The Super 3’s interior has also received a thorough overhaul. The middle of the dashboard is dominated by two large, aviation-style instrument housings that contain digital displays – a first for the brand. The exposed nature of the cabin is now more durable thanks to IP64-rated dust- and water-ingress protection, which even includes the USB outlets.

Attention has also been paid to the car’s main touch points. The majority of the switchgear is made from knurled metal – as is the indicator stalk, which intriguingly sits proud of the bodywork. A thin, triple-spoke leather steering wheel and polished metal gearlever and handbrake tie everything together.

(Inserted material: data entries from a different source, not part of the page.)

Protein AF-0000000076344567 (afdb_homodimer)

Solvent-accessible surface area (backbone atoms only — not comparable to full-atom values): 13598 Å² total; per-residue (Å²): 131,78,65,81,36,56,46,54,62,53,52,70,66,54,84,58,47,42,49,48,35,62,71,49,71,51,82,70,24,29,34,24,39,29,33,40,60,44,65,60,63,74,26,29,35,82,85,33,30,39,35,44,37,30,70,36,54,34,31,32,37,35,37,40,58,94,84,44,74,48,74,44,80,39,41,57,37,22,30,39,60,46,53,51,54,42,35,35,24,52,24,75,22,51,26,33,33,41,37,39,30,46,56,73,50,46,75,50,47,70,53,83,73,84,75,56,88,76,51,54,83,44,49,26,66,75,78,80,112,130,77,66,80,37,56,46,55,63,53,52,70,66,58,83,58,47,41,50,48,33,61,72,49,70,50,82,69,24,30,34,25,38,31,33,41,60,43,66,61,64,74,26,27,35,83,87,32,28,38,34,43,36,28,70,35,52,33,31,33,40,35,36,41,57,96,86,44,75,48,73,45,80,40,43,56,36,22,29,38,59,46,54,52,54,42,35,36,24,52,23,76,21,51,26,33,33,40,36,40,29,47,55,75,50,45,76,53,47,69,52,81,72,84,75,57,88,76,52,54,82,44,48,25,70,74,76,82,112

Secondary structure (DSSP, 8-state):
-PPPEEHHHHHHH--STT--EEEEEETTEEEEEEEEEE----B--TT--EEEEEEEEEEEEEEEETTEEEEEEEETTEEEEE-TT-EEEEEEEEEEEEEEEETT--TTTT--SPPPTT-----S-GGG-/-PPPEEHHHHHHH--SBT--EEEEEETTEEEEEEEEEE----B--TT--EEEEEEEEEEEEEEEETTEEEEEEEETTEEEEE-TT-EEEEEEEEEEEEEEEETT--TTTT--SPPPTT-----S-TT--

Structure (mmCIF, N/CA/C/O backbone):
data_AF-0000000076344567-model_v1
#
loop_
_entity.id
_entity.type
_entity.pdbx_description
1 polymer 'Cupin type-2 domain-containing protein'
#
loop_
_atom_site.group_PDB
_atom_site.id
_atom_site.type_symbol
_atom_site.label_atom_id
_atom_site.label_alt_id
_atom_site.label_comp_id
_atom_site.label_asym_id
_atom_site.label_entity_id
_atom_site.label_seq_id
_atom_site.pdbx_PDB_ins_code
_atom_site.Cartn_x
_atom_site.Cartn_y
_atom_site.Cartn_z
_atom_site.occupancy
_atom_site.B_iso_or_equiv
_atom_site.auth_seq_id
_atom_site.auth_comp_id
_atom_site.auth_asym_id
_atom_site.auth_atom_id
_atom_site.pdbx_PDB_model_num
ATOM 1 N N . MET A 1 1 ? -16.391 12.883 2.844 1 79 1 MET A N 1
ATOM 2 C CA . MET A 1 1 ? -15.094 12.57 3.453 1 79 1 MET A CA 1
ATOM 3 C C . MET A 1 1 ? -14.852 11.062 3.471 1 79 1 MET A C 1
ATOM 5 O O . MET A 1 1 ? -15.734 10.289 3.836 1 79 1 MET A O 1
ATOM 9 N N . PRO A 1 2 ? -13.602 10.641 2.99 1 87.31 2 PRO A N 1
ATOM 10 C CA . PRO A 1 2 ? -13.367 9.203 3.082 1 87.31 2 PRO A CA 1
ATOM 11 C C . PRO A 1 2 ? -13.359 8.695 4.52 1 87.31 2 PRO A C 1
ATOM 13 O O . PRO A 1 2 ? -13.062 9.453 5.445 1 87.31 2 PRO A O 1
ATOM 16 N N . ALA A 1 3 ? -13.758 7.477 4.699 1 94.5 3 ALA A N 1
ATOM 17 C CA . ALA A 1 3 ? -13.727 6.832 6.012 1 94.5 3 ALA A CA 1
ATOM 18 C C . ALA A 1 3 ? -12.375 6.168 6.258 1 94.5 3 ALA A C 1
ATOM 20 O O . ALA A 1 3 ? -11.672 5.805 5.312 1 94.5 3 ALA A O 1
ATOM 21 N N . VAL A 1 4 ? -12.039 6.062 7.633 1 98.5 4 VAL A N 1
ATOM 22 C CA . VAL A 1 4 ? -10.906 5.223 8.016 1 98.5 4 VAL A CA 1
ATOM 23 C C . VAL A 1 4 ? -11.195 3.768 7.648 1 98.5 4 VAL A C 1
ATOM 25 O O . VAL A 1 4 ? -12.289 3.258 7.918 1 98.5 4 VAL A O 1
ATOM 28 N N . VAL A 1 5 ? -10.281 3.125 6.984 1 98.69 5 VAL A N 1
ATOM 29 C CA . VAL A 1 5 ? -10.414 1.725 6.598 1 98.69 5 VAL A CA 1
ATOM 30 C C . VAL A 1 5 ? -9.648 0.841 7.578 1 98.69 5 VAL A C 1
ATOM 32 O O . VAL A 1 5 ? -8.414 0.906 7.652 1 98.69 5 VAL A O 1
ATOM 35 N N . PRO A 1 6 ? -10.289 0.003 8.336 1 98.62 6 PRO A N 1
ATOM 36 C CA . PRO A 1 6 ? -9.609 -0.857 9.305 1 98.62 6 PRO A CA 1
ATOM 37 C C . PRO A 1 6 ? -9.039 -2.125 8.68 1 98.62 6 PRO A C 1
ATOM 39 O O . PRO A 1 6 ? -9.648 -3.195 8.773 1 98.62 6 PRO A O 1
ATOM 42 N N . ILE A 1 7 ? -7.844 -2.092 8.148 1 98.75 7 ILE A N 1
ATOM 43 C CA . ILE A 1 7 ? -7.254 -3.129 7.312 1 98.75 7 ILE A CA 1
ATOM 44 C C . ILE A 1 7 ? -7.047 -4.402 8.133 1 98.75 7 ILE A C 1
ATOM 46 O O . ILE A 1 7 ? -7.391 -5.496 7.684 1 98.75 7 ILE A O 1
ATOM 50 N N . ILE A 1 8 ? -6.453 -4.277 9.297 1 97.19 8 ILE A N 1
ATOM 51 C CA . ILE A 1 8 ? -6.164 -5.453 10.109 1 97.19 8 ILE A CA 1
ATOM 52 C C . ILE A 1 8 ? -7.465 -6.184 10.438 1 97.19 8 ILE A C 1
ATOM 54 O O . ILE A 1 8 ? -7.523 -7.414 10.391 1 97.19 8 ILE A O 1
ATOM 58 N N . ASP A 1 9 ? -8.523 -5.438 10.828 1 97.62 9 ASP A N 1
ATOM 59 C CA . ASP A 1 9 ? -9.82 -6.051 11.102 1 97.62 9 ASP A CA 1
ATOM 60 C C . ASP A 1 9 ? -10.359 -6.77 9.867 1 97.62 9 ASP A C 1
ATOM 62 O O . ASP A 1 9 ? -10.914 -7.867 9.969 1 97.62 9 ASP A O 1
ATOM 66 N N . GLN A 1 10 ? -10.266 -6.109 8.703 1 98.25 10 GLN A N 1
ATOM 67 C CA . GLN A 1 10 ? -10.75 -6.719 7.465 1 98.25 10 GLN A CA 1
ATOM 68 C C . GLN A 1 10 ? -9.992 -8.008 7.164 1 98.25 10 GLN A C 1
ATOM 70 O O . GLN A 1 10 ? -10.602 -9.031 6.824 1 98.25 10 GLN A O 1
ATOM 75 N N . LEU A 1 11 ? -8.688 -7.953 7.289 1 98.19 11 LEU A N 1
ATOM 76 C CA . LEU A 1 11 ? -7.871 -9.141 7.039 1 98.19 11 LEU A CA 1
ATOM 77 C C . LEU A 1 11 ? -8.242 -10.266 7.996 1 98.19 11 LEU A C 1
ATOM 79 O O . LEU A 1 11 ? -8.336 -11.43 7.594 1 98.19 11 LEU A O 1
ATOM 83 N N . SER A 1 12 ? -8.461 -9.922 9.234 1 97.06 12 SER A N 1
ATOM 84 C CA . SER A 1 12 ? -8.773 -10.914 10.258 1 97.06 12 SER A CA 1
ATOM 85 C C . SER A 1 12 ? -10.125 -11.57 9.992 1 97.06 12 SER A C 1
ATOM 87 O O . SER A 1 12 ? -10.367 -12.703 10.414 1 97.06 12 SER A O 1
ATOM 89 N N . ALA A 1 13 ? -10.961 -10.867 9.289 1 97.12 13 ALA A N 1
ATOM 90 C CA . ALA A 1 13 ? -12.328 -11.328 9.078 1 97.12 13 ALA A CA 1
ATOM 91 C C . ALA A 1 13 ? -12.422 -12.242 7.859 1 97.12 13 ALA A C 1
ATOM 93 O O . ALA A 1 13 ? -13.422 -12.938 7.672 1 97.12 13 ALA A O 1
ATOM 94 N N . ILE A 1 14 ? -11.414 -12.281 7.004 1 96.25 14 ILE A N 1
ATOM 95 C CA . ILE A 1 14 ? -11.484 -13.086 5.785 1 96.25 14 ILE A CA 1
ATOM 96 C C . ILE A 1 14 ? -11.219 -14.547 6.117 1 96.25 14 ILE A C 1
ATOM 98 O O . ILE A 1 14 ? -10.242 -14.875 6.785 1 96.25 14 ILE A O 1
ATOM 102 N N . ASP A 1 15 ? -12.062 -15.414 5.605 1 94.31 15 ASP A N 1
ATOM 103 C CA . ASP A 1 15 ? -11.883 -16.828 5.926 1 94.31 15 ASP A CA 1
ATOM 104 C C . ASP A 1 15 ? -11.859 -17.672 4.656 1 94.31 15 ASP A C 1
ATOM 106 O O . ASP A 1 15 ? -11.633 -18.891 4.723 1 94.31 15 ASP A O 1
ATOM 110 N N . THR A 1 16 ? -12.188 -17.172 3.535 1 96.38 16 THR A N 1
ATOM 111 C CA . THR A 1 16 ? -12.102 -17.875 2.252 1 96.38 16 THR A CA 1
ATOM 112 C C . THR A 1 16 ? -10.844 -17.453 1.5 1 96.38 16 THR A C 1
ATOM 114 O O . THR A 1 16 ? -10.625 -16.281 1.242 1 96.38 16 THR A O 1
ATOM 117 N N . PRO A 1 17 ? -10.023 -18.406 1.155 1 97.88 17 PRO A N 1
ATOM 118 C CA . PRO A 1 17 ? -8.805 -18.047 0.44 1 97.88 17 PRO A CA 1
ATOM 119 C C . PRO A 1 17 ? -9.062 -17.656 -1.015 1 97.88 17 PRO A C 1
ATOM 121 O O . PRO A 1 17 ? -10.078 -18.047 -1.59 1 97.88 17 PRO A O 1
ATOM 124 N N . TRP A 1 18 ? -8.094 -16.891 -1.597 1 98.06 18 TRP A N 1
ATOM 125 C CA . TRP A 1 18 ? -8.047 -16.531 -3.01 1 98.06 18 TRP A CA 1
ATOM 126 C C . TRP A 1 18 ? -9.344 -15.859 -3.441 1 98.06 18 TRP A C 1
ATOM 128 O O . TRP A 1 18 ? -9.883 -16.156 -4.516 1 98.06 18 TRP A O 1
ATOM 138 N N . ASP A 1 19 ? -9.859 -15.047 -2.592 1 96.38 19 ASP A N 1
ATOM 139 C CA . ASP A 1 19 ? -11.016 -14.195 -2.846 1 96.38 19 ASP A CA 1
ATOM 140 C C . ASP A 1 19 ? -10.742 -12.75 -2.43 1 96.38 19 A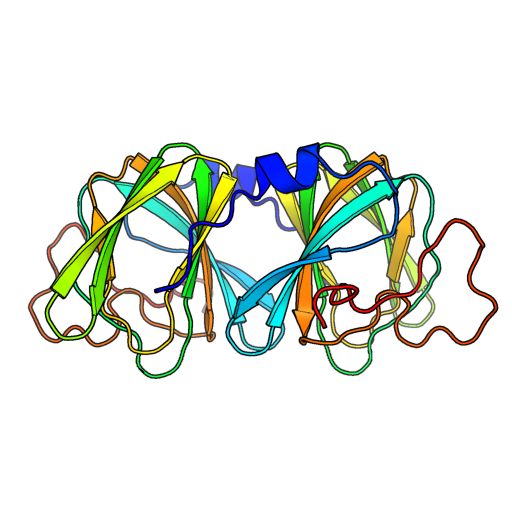SP A C 1
ATOM 142 O O . ASP A 1 19 ? -11.305 -12.266 -1.445 1 96.38 19 ASP A O 1
ATOM 146 N N . PRO A 1 20 ? -9.844 -12.078 -3.213 1 97.81 20 PRO A N 1
ATOM 147 C CA . PRO A 1 20 ? -9.492 -10.703 -2.854 1 97.81 20 PRO A CA 1
ATOM 148 C C . PRO A 1 20 ? -10.703 -9.773 -2.799 1 97.81 20 PRO A C 1
ATOM 150 O O . PRO A 1 20 ? -11.625 -9.906 -3.611 1 97.81 20 PRO A O 1
ATOM 153 N N . ARG A 1 21 ? -10.672 -8.867 -1.819 1 96.94 21 ARG A N 1
ATOM 154 C CA . ARG A 1 21 ? -11.727 -7.879 -1.644 1 96.94 21 ARG A CA 1
ATOM 155 C C . ARG A 1 21 ? -11.164 -6.465 -1.645 1 96.94 21 ARG A C 1
ATOM 157 O O . ARG A 1 21 ? -10.172 -6.188 -0.968 1 96.94 21 ARG A O 1
ATOM 164 N N . GLN A 1 22 ? -11.828 -5.617 -2.406 1 97.69 22 GLN A N 1
ATOM 165 C CA . GLN A 1 22 ? -11.383 -4.23 -2.482 1 97.69 22 GLN A CA 1
ATOM 166 C C . GLN A 1 22 ? -11.562 -3.52 -1.143 1 97.69 22 GLN A C 1
ATOM 168 O O . GLN A 1 22 ? -12.648 -3.551 -0.558 1 97.69 22 GLN A O 1
ATOM 173 N N . ALA A 1 23 ? -10.547 -2.898 -0.646 1 98.06 23 ALA A N 1
ATOM 174 C CA . ALA A 1 23 ? -10.586 -2.17 0.62 1 98.06 23 ALA A CA 1
ATOM 175 C C . ALA A 1 23 ? -10.656 -0.664 0.385 1 98.06 23 ALA A C 1
ATOM 177 O O . ALA A 1 23 ? -11.328 0.058 1.125 1 98.06 23 ALA A O 1
ATOM 178 N N . ALA A 1 24 ? -9.953 -0.177 -0.624 1 98.12 24 ALA A N 1
ATOM 179 C CA . ALA A 1 24 ? -9.875 1.24 -0.966 1 98.12 24 ALA A CA 1
ATOM 180 C C . ALA A 1 24 ? -9.367 1.434 -2.391 1 98.12 24 ALA A C 1
ATOM 182 O O . ALA A 1 24 ? -8.945 0.474 -3.041 1 98.12 24 ALA A O 1
ATOM 183 N N . THR A 1 25 ? -9.539 2.604 -2.9 1 98.12 25 THR A N 1
ATOM 184 C CA . THR A 1 25 ? -9 3.002 -4.195 1 98.12 25 THR A CA 1
ATOM 185 C C . THR A 1 25 ? -8.281 4.348 -4.098 1 98.12 25 THR A C 1
ATOM 187 O O . THR A 1 25 ? -8.656 5.191 -3.277 1 98.12 25 THR A O 1
ATOM 190 N N . PHE A 1 26 ? -7.219 4.477 -4.809 1 98.62 26 PHE A N 1
ATOM 191 C CA . PHE A 1 26 ? -6.488 5.734 -4.902 1 98.62 26 PHE A CA 1
ATOM 192 C C . PHE A 1 26 ? -5.766 5.844 -6.242 1 98.62 26 PHE A C 1
ATOM 194 O O . PHE A 1 26 ? -5.191 4.867 -6.723 1 98.62 26 PHE A O 1
ATOM 201 N N . ASN A 1 27 ? -5.793 7.012 -6.84 1 98.69 27 ASN A N 1
ATOM 202 C CA . ASN A 1 27 ? -5.094 7.289 -8.086 1 98.69 27 ASN A CA 1
ATOM 203 C C . ASN A 1 27 ? -5.312 6.176 -9.109 1 98.69 27 ASN A C 1
ATOM 205 O O . ASN A 1 27 ? -4.363 5.734 -9.766 1 98.69 27 ASN A O 1
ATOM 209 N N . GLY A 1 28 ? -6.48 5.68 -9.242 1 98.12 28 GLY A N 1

The interior is also just as customisable as the body, and forms part of the company’s list of 200 options. So, as with the custom liveries of the exterior, it can be built to a customer’s exact specifications and has plenty of mounting points for wind deflectors, sat-navs, mirrors, toolboxes and screens.

Malvern is set to begin Super 3 production in April ahead of first deliveries in July. Only one model is offered, although it can be configured in different themes such as Adventure, Touring, Contemporary and Classic to help guide buyers through the extensive options list. Prices start at £41,995 in the UK, and cars can be specced via an online configurator.